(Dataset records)
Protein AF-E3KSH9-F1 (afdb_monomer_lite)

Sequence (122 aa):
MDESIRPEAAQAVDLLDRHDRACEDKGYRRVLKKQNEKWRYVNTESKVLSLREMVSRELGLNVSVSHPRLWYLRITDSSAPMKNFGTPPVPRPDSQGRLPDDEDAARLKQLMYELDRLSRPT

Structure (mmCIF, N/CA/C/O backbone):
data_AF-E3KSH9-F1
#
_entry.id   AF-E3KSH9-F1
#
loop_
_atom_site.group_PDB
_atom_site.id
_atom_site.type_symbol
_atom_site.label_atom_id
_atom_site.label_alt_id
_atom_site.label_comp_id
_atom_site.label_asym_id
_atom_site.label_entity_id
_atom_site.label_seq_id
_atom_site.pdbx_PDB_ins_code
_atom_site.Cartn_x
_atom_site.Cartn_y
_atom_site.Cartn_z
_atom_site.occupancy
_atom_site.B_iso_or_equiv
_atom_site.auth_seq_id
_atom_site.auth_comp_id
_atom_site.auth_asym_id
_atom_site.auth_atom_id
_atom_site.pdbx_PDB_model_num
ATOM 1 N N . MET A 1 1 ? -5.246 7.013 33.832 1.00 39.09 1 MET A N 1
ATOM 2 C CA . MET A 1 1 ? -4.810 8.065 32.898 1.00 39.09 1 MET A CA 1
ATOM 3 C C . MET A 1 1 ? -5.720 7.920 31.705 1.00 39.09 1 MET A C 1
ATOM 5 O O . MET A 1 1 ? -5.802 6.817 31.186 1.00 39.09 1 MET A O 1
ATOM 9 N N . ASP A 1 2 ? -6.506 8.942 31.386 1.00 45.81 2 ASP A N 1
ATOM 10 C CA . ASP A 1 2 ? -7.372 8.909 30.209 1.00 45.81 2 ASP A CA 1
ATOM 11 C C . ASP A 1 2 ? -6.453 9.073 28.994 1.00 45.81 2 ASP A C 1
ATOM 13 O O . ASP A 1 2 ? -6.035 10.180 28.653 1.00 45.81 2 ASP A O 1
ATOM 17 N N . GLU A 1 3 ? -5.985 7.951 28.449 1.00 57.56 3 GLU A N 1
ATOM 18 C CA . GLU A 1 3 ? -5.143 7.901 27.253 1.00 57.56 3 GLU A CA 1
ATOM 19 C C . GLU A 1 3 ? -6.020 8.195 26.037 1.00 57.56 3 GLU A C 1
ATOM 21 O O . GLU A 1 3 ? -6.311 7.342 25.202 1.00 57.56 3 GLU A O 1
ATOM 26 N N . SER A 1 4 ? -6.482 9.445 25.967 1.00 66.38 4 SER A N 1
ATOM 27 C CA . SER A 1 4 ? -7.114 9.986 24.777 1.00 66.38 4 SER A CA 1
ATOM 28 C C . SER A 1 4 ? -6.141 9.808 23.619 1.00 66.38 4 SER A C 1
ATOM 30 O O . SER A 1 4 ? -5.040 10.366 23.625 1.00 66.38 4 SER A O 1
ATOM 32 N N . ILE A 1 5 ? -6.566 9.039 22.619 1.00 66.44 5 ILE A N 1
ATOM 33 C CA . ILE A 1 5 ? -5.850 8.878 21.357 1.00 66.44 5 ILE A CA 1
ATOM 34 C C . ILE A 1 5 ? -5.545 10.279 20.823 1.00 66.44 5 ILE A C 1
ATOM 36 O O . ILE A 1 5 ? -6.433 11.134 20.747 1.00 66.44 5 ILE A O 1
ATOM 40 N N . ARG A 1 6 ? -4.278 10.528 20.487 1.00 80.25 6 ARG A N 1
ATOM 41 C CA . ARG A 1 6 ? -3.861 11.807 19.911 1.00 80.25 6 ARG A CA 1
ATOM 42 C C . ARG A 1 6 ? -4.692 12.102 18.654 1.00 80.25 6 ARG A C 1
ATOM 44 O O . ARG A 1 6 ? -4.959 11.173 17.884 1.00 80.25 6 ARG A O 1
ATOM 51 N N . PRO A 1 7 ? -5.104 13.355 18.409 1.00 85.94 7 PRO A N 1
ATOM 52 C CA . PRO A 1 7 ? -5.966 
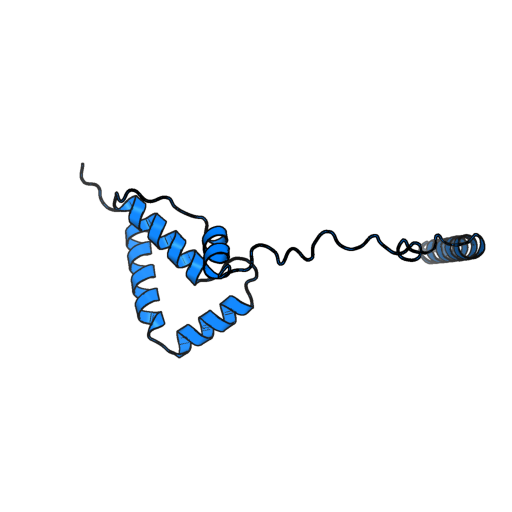13.687 17.272 1.00 85.94 7 PRO A CA 1
ATOM 53 C C . PRO A 1 7 ? -5.368 13.242 15.926 1.00 85.94 7 PRO A C 1
ATOM 55 O O . PRO A 1 7 ? -6.098 12.832 15.024 1.00 85.94 7 PRO A O 1
ATOM 58 N N . GLU A 1 8 ? -4.041 13.225 15.810 1.00 87.06 8 GLU A N 1
ATOM 59 C CA . GLU A 1 8 ? -3.309 12.739 14.641 1.00 87.06 8 GLU A CA 1
ATOM 60 C C . GLU A 1 8 ? -3.497 11.233 14.417 1.00 87.06 8 GLU A C 1
ATOM 62 O O . GLU A 1 8 ? -3.628 10.790 13.277 1.00 87.06 8 GLU A O 1
ATOM 67 N N . ALA A 1 9 ? -3.542 10.437 15.487 1.00 88.25 9 ALA A N 1
ATOM 68 C CA . ALA A 1 9 ? -3.769 8.999 15.395 1.00 88.25 9 ALA A CA 1
ATOM 69 C C . ALA A 1 9 ? -5.217 8.694 14.983 1.00 88.25 9 ALA A C 1
ATOM 71 O O . ALA A 1 9 ? -5.434 7.834 14.131 1.00 88.25 9 ALA A O 1
ATOM 72 N N . ALA A 1 10 ? -6.198 9.452 15.484 1.00 89.62 10 ALA A N 1
ATOM 73 C CA . ALA A 1 10 ? -7.586 9.346 15.026 1.00 89.62 10 ALA A CA 1
ATOM 74 C C . ALA A 1 10 ? -7.727 9.708 13.534 1.00 89.62 10 ALA A C 1
ATOM 76 O O . ALA A 1 10 ? -8.371 8.986 12.771 1.00 89.62 10 ALA A O 1
ATOM 77 N N . GLN A 1 11 ? -7.061 10.779 13.088 1.00 93.44 11 GLN A N 1
ATOM 78 C CA . GLN A 1 11 ? -7.022 11.160 11.674 1.00 93.44 11 GLN A CA 1
ATOM 79 C C . GLN A 1 11 ? -6.332 10.098 10.806 1.00 93.44 11 GLN A C 1
ATOM 81 O O . GLN A 1 11 ? -6.770 9.824 9.688 1.00 93.44 11 GLN A O 1
ATOM 86 N N . ALA A 1 12 ? -5.254 9.493 11.306 1.00 93.88 12 ALA A N 1
ATOM 87 C CA . ALA A 1 12 ? -4.547 8.428 10.611 1.00 93.88 12 ALA A CA 1
ATOM 88 C C . ALA A 1 12 ? -5.409 7.164 10.470 1.00 93.88 12 ALA A C 1
ATOM 90 O O . ALA A 1 12 ? -5.400 6.556 9.403 1.00 93.88 12 ALA A O 1
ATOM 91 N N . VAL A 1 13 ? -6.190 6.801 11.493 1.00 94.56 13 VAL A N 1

## [Aim of the exercise]
Nothing outside the stretch above, from the line with "ATOM 21 O O" through the line with "ATOM 72 N N", is set down. Transcribe that stretch exactly, ends included, but not its pictures.

## [Solution]
ATOM 21 O O . GLU A 1 3 ? -6.311 7.342 25.202 1.00 57.56 3 GLU A O 1
ATOM 26 N N . SER A 1 4 ? -6.482 9.445 25.967 1.00 66.38 4 SER A N 1
ATOM 27 C CA . SER A 1 4 ? -7.114 9.986 24.777 1.00 66.38 4 SER A CA 1
ATOM 28 C C . SER A 1 4 ? -6.141 9.808 23.619 1.00 66.38 4 SER A C 1
ATOM 30 O O . SER A 1 4 ? -5.040 10.366 23.625 1.00 66.38 4 SER A O 1
ATOM 32 N N . ILE A 1 5 ? -6.566 9.039 22.619 1.00 66.44 5 ILE A N 1
ATOM 33 C CA . ILE A 1 5 ? -5.850 8.878 21.357 1.00 66.44 5 ILE A CA 1
ATOM 34 C C . ILE A 1 5 ? -5.545 10.279 20.823 1.00 66.44 5 ILE A C 1
ATOM 36 O O . ILE A 1 5 ? -6.433 11.134 20.747 1.00 66.44 5 ILE A O 1
ATOM 40 N N . ARG A 1 6 ? -4.278 10.528 20.487 1.00 80.25 6 ARG A N 1
ATOM 41 C CA . ARG A 1 6 ? -3.861 11.807 19.911 1.00 80.25 6 ARG A CA 1
ATOM 42 C C . ARG A 1 6 ? -4.692 12.102 18.654 1.00 80.25 6 ARG A C 1
ATOM 44 O O . ARG A 1 6 ? -4.959 11.173 17.884 1.00 80.25 6 ARG A O 1
ATOM 51 N N . PRO A 1 7 ? -5.104 13.355 18.409 1.00 85.94 7 PRO A N 1
ATOM 52 C CA . PRO A 1 7 ? -5.966 
13.687 17.272 1.00 85.94 7 PRO A CA 1
ATOM 53 C C . PRO A 1 7 ? -5.368 13.242 15.926 1.00 85.94 7 PRO A C 1
ATOM 55 O O . PRO A 1 7 ? -6.098 12.832 15.024 1.00 85.94 7 PRO A O 1
ATOM 58 N N . GLU A 1 8 ? -4.041 13.225 15.810 1.00 87.06 8 GLU A N 1
ATOM 59 C CA . GLU A 1 8 ? -3.309 12.739 14.641 1.00 87.06 8 GLU A CA 1
ATOM 60 C C . GLU A 1 8 ? -3.497 11.233 14.417 1.00 87.06 8 GLU A C 1
ATOM 62 O O . GLU A 1 8 ? -3.628 10.790 13.277 1.00 87.06 8 GLU A O 1
ATOM 67 N N . ALA A 1 9 ? -3.542 10.437 15.487 1.00 88.25 9 ALA A N 1
ATOM 68 C CA . ALA A 1 9 ? -3.769 8.999 15.395 1.00 88.25 9 ALA A CA 1
ATOM 69 C C . ALA A 1 9 ? -5.217 8.694 14.983 1.00 88.25 9 ALA A C 1
ATOM 71 O O . ALA A 1 9 ? -5.434 7.834 14.131 1.00 88.25 9 ALA A O 1
ATOM 72 N N . ALA A 1 10 ? -6.198 9.452 15.484 1.00 89.62 10 ALA A N 1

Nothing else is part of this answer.